**WHAT TO WORK ON:** Take the entries that follow and return exactly the lines from the one holding "ATOM 26 O O" through the one holding "ATOM 55 C CA", both included. Nothing else is needed.

______________________________

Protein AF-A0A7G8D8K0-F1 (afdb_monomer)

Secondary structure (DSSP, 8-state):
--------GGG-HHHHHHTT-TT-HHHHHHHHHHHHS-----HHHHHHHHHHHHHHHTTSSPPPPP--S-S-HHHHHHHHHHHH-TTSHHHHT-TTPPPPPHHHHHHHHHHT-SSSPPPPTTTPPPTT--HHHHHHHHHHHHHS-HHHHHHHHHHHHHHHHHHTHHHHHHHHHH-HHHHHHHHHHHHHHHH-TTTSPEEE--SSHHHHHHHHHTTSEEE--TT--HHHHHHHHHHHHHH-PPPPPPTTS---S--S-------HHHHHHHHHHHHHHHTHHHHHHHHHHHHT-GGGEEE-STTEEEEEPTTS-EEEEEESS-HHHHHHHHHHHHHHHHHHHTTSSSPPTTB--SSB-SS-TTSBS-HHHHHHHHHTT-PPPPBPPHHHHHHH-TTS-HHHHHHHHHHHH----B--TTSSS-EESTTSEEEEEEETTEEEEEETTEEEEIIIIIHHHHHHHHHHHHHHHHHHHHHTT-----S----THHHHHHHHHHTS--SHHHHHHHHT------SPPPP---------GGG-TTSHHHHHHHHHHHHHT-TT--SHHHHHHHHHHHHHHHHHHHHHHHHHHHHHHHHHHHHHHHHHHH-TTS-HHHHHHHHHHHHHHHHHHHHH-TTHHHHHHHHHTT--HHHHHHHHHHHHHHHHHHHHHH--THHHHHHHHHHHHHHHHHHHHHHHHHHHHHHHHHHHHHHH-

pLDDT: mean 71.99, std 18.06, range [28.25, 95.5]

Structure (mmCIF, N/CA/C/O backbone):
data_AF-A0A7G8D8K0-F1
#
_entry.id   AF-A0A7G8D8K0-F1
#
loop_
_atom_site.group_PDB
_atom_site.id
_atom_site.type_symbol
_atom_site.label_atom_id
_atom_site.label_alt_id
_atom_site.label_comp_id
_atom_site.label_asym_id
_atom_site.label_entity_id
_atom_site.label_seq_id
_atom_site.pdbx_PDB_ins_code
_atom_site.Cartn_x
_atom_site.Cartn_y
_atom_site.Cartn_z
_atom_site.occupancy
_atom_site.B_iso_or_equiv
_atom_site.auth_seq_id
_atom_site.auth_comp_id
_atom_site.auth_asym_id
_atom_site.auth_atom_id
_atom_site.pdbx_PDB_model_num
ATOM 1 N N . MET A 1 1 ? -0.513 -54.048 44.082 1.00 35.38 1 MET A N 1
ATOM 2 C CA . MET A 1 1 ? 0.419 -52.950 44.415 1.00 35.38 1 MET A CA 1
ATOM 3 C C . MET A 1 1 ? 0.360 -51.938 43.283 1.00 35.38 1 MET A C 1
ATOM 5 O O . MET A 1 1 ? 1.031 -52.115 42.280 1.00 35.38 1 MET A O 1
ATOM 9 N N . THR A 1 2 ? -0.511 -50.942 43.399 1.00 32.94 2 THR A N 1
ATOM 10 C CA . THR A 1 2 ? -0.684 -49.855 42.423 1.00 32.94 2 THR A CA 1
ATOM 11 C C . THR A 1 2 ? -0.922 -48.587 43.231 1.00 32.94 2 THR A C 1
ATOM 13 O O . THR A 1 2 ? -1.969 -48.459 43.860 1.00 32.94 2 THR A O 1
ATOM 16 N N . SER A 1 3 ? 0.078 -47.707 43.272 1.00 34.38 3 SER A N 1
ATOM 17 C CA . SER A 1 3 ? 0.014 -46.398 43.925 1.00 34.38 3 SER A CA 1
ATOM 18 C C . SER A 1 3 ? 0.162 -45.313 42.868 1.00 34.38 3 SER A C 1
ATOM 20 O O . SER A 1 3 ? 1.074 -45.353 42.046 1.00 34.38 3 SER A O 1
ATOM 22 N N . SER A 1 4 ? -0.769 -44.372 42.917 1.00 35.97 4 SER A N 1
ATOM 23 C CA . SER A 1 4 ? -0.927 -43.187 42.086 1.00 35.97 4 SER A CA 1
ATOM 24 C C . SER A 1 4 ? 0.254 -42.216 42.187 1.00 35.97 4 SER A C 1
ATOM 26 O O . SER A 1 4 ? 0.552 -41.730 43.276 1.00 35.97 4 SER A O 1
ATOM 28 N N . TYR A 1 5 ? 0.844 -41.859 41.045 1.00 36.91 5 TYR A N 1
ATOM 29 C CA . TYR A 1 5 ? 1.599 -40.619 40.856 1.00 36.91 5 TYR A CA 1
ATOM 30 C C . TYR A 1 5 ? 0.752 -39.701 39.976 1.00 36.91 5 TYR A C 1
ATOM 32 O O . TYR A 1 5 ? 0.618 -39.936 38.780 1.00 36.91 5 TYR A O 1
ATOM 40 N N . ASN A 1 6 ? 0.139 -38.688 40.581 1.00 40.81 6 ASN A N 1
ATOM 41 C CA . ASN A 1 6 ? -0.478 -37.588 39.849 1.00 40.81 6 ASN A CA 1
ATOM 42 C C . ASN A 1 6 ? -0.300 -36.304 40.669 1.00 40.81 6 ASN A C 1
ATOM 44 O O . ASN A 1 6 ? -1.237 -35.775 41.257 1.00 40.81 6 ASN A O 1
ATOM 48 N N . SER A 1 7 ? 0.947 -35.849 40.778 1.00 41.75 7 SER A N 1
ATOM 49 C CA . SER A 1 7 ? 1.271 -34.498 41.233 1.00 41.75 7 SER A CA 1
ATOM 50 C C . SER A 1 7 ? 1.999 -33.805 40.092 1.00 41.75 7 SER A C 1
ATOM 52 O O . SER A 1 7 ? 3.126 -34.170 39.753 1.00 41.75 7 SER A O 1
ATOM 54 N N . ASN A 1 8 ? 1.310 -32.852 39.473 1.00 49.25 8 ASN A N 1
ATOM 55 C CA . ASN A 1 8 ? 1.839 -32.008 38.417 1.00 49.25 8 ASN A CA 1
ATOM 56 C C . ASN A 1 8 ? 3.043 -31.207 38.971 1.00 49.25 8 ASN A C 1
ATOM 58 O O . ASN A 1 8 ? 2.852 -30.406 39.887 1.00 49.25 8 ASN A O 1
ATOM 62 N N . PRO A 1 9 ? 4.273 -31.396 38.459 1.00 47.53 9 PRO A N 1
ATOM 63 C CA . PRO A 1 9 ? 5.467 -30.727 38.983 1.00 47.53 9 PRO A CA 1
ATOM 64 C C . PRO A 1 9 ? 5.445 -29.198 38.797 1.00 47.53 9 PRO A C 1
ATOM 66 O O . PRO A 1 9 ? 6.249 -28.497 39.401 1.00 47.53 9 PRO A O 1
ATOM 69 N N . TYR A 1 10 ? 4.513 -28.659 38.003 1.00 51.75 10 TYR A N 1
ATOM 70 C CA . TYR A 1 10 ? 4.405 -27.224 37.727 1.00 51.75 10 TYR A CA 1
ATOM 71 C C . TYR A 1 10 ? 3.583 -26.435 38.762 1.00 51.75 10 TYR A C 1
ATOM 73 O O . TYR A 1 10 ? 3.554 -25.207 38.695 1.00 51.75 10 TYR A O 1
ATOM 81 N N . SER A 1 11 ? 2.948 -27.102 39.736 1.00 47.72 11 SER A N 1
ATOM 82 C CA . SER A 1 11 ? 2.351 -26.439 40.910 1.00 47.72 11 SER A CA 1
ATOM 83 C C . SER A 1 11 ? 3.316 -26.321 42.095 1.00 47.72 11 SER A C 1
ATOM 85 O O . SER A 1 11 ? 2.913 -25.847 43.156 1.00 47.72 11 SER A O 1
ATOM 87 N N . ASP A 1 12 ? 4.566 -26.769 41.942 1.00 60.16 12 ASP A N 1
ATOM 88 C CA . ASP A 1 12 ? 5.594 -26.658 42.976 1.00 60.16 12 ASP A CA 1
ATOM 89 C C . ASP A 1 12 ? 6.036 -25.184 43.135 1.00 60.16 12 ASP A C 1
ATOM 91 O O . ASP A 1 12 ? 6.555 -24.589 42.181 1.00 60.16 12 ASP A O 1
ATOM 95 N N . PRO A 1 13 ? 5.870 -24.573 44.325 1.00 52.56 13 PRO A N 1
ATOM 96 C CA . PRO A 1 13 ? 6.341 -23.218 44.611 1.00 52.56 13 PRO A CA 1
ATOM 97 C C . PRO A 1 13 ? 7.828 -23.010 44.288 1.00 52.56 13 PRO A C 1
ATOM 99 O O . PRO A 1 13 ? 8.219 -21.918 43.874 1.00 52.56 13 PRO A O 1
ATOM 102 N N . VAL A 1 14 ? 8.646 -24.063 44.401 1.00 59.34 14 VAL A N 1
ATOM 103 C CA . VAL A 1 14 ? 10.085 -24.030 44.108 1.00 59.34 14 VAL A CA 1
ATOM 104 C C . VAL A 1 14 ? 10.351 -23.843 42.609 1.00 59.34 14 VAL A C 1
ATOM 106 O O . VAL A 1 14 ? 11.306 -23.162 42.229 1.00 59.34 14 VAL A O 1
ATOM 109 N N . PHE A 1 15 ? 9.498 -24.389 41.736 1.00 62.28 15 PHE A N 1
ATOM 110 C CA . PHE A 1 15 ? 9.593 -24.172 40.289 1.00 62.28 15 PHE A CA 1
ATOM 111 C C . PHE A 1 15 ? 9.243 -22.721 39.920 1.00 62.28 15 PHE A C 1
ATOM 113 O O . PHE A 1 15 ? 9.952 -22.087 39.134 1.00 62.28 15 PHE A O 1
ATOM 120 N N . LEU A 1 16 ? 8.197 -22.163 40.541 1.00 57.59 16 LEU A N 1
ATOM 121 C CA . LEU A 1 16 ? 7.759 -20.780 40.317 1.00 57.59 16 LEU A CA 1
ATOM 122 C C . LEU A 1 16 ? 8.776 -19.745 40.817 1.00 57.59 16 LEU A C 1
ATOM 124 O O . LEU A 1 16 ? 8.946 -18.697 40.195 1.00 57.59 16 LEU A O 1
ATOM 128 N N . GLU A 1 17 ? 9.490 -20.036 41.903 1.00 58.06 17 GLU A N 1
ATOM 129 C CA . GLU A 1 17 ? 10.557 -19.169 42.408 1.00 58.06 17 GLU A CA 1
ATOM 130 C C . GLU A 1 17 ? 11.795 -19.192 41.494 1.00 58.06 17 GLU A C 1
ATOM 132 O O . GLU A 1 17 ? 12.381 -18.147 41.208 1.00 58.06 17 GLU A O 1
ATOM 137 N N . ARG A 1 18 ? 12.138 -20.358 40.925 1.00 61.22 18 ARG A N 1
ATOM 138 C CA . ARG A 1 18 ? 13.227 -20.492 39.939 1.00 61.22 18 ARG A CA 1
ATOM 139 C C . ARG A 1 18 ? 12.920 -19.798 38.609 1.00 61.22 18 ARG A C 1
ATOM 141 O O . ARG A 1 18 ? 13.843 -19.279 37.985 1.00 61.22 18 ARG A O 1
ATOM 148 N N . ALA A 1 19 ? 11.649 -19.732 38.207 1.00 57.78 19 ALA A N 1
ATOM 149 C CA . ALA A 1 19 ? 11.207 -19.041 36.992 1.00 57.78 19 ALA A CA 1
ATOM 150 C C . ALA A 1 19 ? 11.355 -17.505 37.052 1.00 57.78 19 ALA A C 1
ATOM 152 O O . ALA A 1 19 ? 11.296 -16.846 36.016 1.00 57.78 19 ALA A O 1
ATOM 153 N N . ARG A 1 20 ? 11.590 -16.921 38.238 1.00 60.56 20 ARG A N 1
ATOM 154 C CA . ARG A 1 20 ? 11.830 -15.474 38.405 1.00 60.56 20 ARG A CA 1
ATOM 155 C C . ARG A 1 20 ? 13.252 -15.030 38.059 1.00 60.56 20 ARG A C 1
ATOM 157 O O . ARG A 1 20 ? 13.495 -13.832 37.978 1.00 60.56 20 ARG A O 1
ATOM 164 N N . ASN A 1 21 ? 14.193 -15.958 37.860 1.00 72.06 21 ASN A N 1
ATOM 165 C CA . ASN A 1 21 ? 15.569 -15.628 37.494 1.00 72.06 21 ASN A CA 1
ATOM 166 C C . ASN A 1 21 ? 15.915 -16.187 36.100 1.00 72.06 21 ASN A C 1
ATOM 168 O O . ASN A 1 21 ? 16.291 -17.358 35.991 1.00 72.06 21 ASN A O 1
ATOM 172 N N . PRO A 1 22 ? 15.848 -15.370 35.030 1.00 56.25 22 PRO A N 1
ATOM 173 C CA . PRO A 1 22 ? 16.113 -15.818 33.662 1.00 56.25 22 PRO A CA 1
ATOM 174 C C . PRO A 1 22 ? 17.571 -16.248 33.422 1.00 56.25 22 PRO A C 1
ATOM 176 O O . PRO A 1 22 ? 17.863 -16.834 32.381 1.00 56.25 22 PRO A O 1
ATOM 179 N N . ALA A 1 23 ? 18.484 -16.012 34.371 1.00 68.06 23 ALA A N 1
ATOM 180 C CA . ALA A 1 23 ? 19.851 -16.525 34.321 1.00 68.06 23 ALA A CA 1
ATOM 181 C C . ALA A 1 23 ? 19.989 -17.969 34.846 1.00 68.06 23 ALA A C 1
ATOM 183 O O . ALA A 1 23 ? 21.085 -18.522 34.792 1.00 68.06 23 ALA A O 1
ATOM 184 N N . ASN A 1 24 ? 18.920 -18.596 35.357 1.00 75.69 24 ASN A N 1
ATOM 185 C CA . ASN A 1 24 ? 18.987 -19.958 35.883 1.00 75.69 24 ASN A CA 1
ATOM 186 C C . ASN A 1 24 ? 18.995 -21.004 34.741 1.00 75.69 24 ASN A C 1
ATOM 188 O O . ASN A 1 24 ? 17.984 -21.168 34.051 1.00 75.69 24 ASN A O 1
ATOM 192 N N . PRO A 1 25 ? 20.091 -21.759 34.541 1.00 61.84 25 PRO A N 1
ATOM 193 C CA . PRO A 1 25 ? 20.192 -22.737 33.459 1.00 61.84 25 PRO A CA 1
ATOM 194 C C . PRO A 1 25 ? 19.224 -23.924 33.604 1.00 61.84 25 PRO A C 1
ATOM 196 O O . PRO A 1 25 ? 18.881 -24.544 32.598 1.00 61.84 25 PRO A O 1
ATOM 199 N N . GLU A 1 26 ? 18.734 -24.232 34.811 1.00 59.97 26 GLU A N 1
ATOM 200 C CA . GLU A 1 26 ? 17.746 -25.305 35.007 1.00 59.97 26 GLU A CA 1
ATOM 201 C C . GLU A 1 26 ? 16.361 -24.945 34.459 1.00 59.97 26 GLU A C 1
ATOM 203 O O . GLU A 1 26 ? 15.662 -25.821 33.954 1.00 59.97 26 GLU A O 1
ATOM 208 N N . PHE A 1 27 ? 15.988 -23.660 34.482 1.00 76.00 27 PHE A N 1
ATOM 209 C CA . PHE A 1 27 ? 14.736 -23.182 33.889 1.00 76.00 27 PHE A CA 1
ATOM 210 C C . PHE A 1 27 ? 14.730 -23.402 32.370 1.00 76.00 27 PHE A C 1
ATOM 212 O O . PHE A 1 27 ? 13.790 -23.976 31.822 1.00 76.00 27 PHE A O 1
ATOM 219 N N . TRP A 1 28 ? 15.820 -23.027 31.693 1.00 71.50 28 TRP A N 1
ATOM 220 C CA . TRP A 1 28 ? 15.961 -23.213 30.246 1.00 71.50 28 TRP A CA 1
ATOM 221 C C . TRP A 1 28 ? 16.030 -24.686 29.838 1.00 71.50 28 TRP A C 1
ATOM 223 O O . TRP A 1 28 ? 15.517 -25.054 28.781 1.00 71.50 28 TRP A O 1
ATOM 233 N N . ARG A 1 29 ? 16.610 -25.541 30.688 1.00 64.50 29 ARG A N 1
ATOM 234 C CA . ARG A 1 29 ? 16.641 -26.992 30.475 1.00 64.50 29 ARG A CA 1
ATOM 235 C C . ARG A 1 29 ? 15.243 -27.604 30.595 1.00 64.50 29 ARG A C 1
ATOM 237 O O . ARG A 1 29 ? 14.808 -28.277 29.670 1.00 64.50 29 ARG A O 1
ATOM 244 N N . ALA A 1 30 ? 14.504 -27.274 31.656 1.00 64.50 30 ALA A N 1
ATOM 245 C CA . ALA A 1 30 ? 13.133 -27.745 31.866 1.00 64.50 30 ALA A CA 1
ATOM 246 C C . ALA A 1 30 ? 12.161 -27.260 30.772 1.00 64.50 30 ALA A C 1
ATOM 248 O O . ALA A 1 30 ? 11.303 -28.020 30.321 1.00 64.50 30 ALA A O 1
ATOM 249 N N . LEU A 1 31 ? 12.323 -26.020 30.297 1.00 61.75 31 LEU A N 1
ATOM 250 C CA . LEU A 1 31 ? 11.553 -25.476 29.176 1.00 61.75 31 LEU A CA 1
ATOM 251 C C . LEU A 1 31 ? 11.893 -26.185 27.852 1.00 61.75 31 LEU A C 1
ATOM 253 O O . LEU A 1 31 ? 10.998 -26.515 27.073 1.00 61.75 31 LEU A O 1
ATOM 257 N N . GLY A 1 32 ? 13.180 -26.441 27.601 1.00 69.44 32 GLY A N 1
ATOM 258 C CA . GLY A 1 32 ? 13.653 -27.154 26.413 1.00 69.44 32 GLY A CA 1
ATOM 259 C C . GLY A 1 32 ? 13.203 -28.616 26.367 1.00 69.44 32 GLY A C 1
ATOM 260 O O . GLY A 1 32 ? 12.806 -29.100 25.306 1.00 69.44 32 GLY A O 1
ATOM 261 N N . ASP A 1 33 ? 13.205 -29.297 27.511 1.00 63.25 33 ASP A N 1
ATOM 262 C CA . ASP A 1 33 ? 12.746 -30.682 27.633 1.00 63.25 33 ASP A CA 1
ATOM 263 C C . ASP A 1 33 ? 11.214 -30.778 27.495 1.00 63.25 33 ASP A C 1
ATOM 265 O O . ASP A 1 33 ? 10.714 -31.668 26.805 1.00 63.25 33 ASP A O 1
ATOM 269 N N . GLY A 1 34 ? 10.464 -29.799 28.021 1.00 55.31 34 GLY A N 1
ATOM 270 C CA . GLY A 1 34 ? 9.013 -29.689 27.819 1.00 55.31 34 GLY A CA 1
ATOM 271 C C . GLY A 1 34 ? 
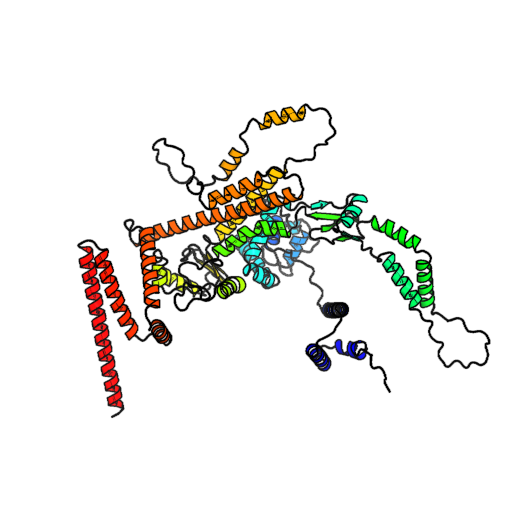8.612 -29.421 26.362 1.00 55.31 34 GLY A C 1
ATOM 272 O O . GLY A 1 34 ? 7.645 -29.994 25.864 1.00 55.31 34 GLY A O 1
ATOM 273 N N . LEU A 1 35 ? 9.382 -28.607 25.632 1.00 51.97 35 LEU A N 1
ATOM 274 C CA . LEU A 1 35 ? 9.153 -28.354 24.203 1.00 51.97 35 LEU A CA 1
ATOM 275 C C . LEU A 1 35 ? 9.477 -29.571 23.322 1.00 51.97 35 LEU A C 1
ATOM 277 O O . LEU A 1 35 ? 8.801 -29.785 22.316 1.00 51.97 35 LEU A O 1
ATOM 281 N N . LYS A 1 36 ? 10.475 -30.383 23.695 1.00 51.47 36 LYS A N 1
ATOM 282 C CA . LYS A 1 36 ? 10.833 -31.621 22.979 1.00 51.47 36 LYS A CA 1
ATOM 283 C C . LYS A 1 36 ? 9.875 -32.784 23.252 1.00 51.47 36 LYS A C 1
ATOM 285 O O . LYS A 1 36 ? 9.742 -33.651 22.395 1.00 51.47 36 LYS A O 1
ATOM 290 N N . GLY A 1 37 ? 9.218 -32.801 24.413 1.00 50.16 37 GLY A N 1
ATOM 291 C CA . GLY A 1 37 ? 8.314 -33.876 24.833 1.00 50.16 37 GLY A CA 1
ATOM 292 C C . GLY A 1 37 ? 6.893 -33.819 24.265 1.00 50.16 37 GLY A C 1
ATOM 293 O O . GLY A 1 37 ? 6.141 -34.761 24.480 1.00 50.16 37 GLY A O 1
ATOM 294 N N . GLY A 1 38 ? 6.520 -32.756 23.541 1.00 42.00 38 GLY A N 1
ATOM 295 C CA . GLY A 1 38 ? 5.142 -32.548 23.087 1.00 42.00 38 GLY A CA 1
ATOM 296 C C . GLY A 1 38 ? 4.227 -32.174 24.256 1.00 42.00 38 GLY A C 1
ATOM 297 O O . GLY A 1 38 ? 3.719 -33.025 24.973 1.00 42.00 38 GLY A O 1
ATOM 298 N N . MET A 1 39 ? 4.027 -30.874 24.468 1.00 47.16 39 MET A N 1
ATOM 299 C CA . MET A 1 39 ? 3.163 -30.360 25.532 1.00 47.16 39 MET A CA 1
ATOM 300 C C . MET A 1 39 ? 1.679 -30.672 25.264 1.00 47.16 39 MET A C 1
ATOM 302 O O . MET A 1 39 ? 1.019 -29.915 24.546 1.00 47.16 39 MET A O 1
ATOM 306 N N . ASP A 1 40 ? 1.138 -31.708 25.912 1.00 47.41 40 ASP A N 1
ATOM 307 C CA . ASP A 1 40 ? -0.302 -31.843 26.189 1.00 47.41 40 ASP A CA 1
ATOM 308 C C . ASP A 1 40 ? -0.685 -30.862 27.308 1.00 47.41 40 ASP A C 1
ATOM 310 O O . ASP A 1 40 ? -0.905 -31.216 28.463 1.00 47.41 40 ASP A O 1
ATOM 314 N N . VAL A 1 41 ? -0.690 -29.576 26.962 1.00 52.81 41 VAL A N 1
ATOM 315 C CA . VAL A 1 41 ? -1.173 -28.496 27.828 1.00 52.81 41 VAL A CA 1
ATOM 316 C C . VAL A 1 41 ? -2.538 -28.083 27.305 1.00 52.81 41 VAL A C 1
ATOM 318 O O . VAL A 1 41 ? -2.663 -27.726 26.126 1.00 52.81 41 VAL A O 1
ATOM 321 N N . ALA A 1 42 ? -3.551 -28.126 28.172 1.00 51.97 42 ALA A N 1
ATOM 322 C CA . ALA A 1 42 ? -4.904 -27.729 27.810 1.00 51.97 42 ALA A CA 1
ATOM 323 C C . ALA A 1 42 ? -4.906 -26.274 27.283 1.00 51.97 42 ALA A C 1
ATOM 325 O O . ALA A 1 42 ? -4.150 -25.430 27.787 1.00 51.97 42 ALA A O 1
ATOM 326 N N . PRO A 1 43 ? -5.710 -25.937 26.257 1.00 51.12 43 PRO A N 1
ATOM 327 C CA . PRO A 1 43 ? -5.721 -24.601 25.654 1.00 51.12 43 PRO A CA 1
ATOM 328 C C . PRO A 1 43 ? -5.897 -23.455 26.663 1.00 51.12 43 PRO A C 1
ATOM 330 O O . PRO A 1 43 ? -5.327 -22.375 26.478 1.00 51.12 43 PRO A O 1
ATOM 333 N N . GLU A 1 44 ? -6.640 -23.684 27.749 1.00 47.81 44 GLU A N 1
ATOM 334 C CA . GLU A 1 44 ? -6.865 -22.701 28.810 1.00 47.81 44 GLU A CA 1
ATOM 335 C C . GLU A 1 44 ? -5.590 -22.397 29.617 1.00 47.81 44 GLU A C 1
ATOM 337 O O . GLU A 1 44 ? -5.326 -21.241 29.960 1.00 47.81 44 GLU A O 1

______________________________

**RESPONSE AREA:**
ATOM 26 O O . SER A 1 4 ? 0.552 -41.730 43.276 1.00 35.97 4 SER A O 1
ATOM 28 N N . TYR A 1 5 ? 0.844 -41.859 41.045 1.00 36.91 5 TYR A N 1
ATOM 29 C CA . TYR A 1 5 ? 1.599 -40.619 40.856 1.00 36.91 5 TYR A CA 1
ATOM 30 C C . TYR A 1 5 ? 0.752 -39.701 39.976 1.00 36.91 5 TYR A C 1
ATOM 32 O O . TYR A 1 5 ? 0.618 -39.936 38.780 1.00 36.91 5 TYR A O 1
ATOM 40 N N . ASN A 1 6 ? 0.139 -38.688 40.581 1.00 40.81 6 ASN A N 1
ATOM 41 C CA . ASN A 1 6 ? -0.478 -37.588 39.849 1.00 40.81 6 ASN A CA 1
ATOM 42 C C . ASN A 1 6 ? -0.300 -36.304 40.669 1.00 40.81 6 ASN A C 1
ATOM 44 O O . ASN A 1 6 ? -1.237 -35.775 41.257 1.00 40.81 6 ASN A O 1
ATOM 48 N N . SER A 1 7 ? 0.947 -35.849 40.778 1.00 41.75 7 SER A N 1
ATOM 49 C CA . SER A 1 7 ? 1.271 -34.498 41.233 1.00 41.75 7 SER A CA 1
ATOM 50 C C . SER A 1 7 ? 1.999 -33.805 40.092 1.00 41.75 7 SER A C 1
ATOM 52 O O . SER A 1 7 ? 3.126 -34.170 39.753 1.00 41.75 7 SER A O 1
ATOM 54 N N . ASN A 1 8 ? 1.310 -32.852 39.473 1.00 49.25 8 ASN A N 1
ATOM 55 C CA . ASN A 1 8 ? 1.839 -32.008 38.417 1.00 49.25 8 ASN A CA 1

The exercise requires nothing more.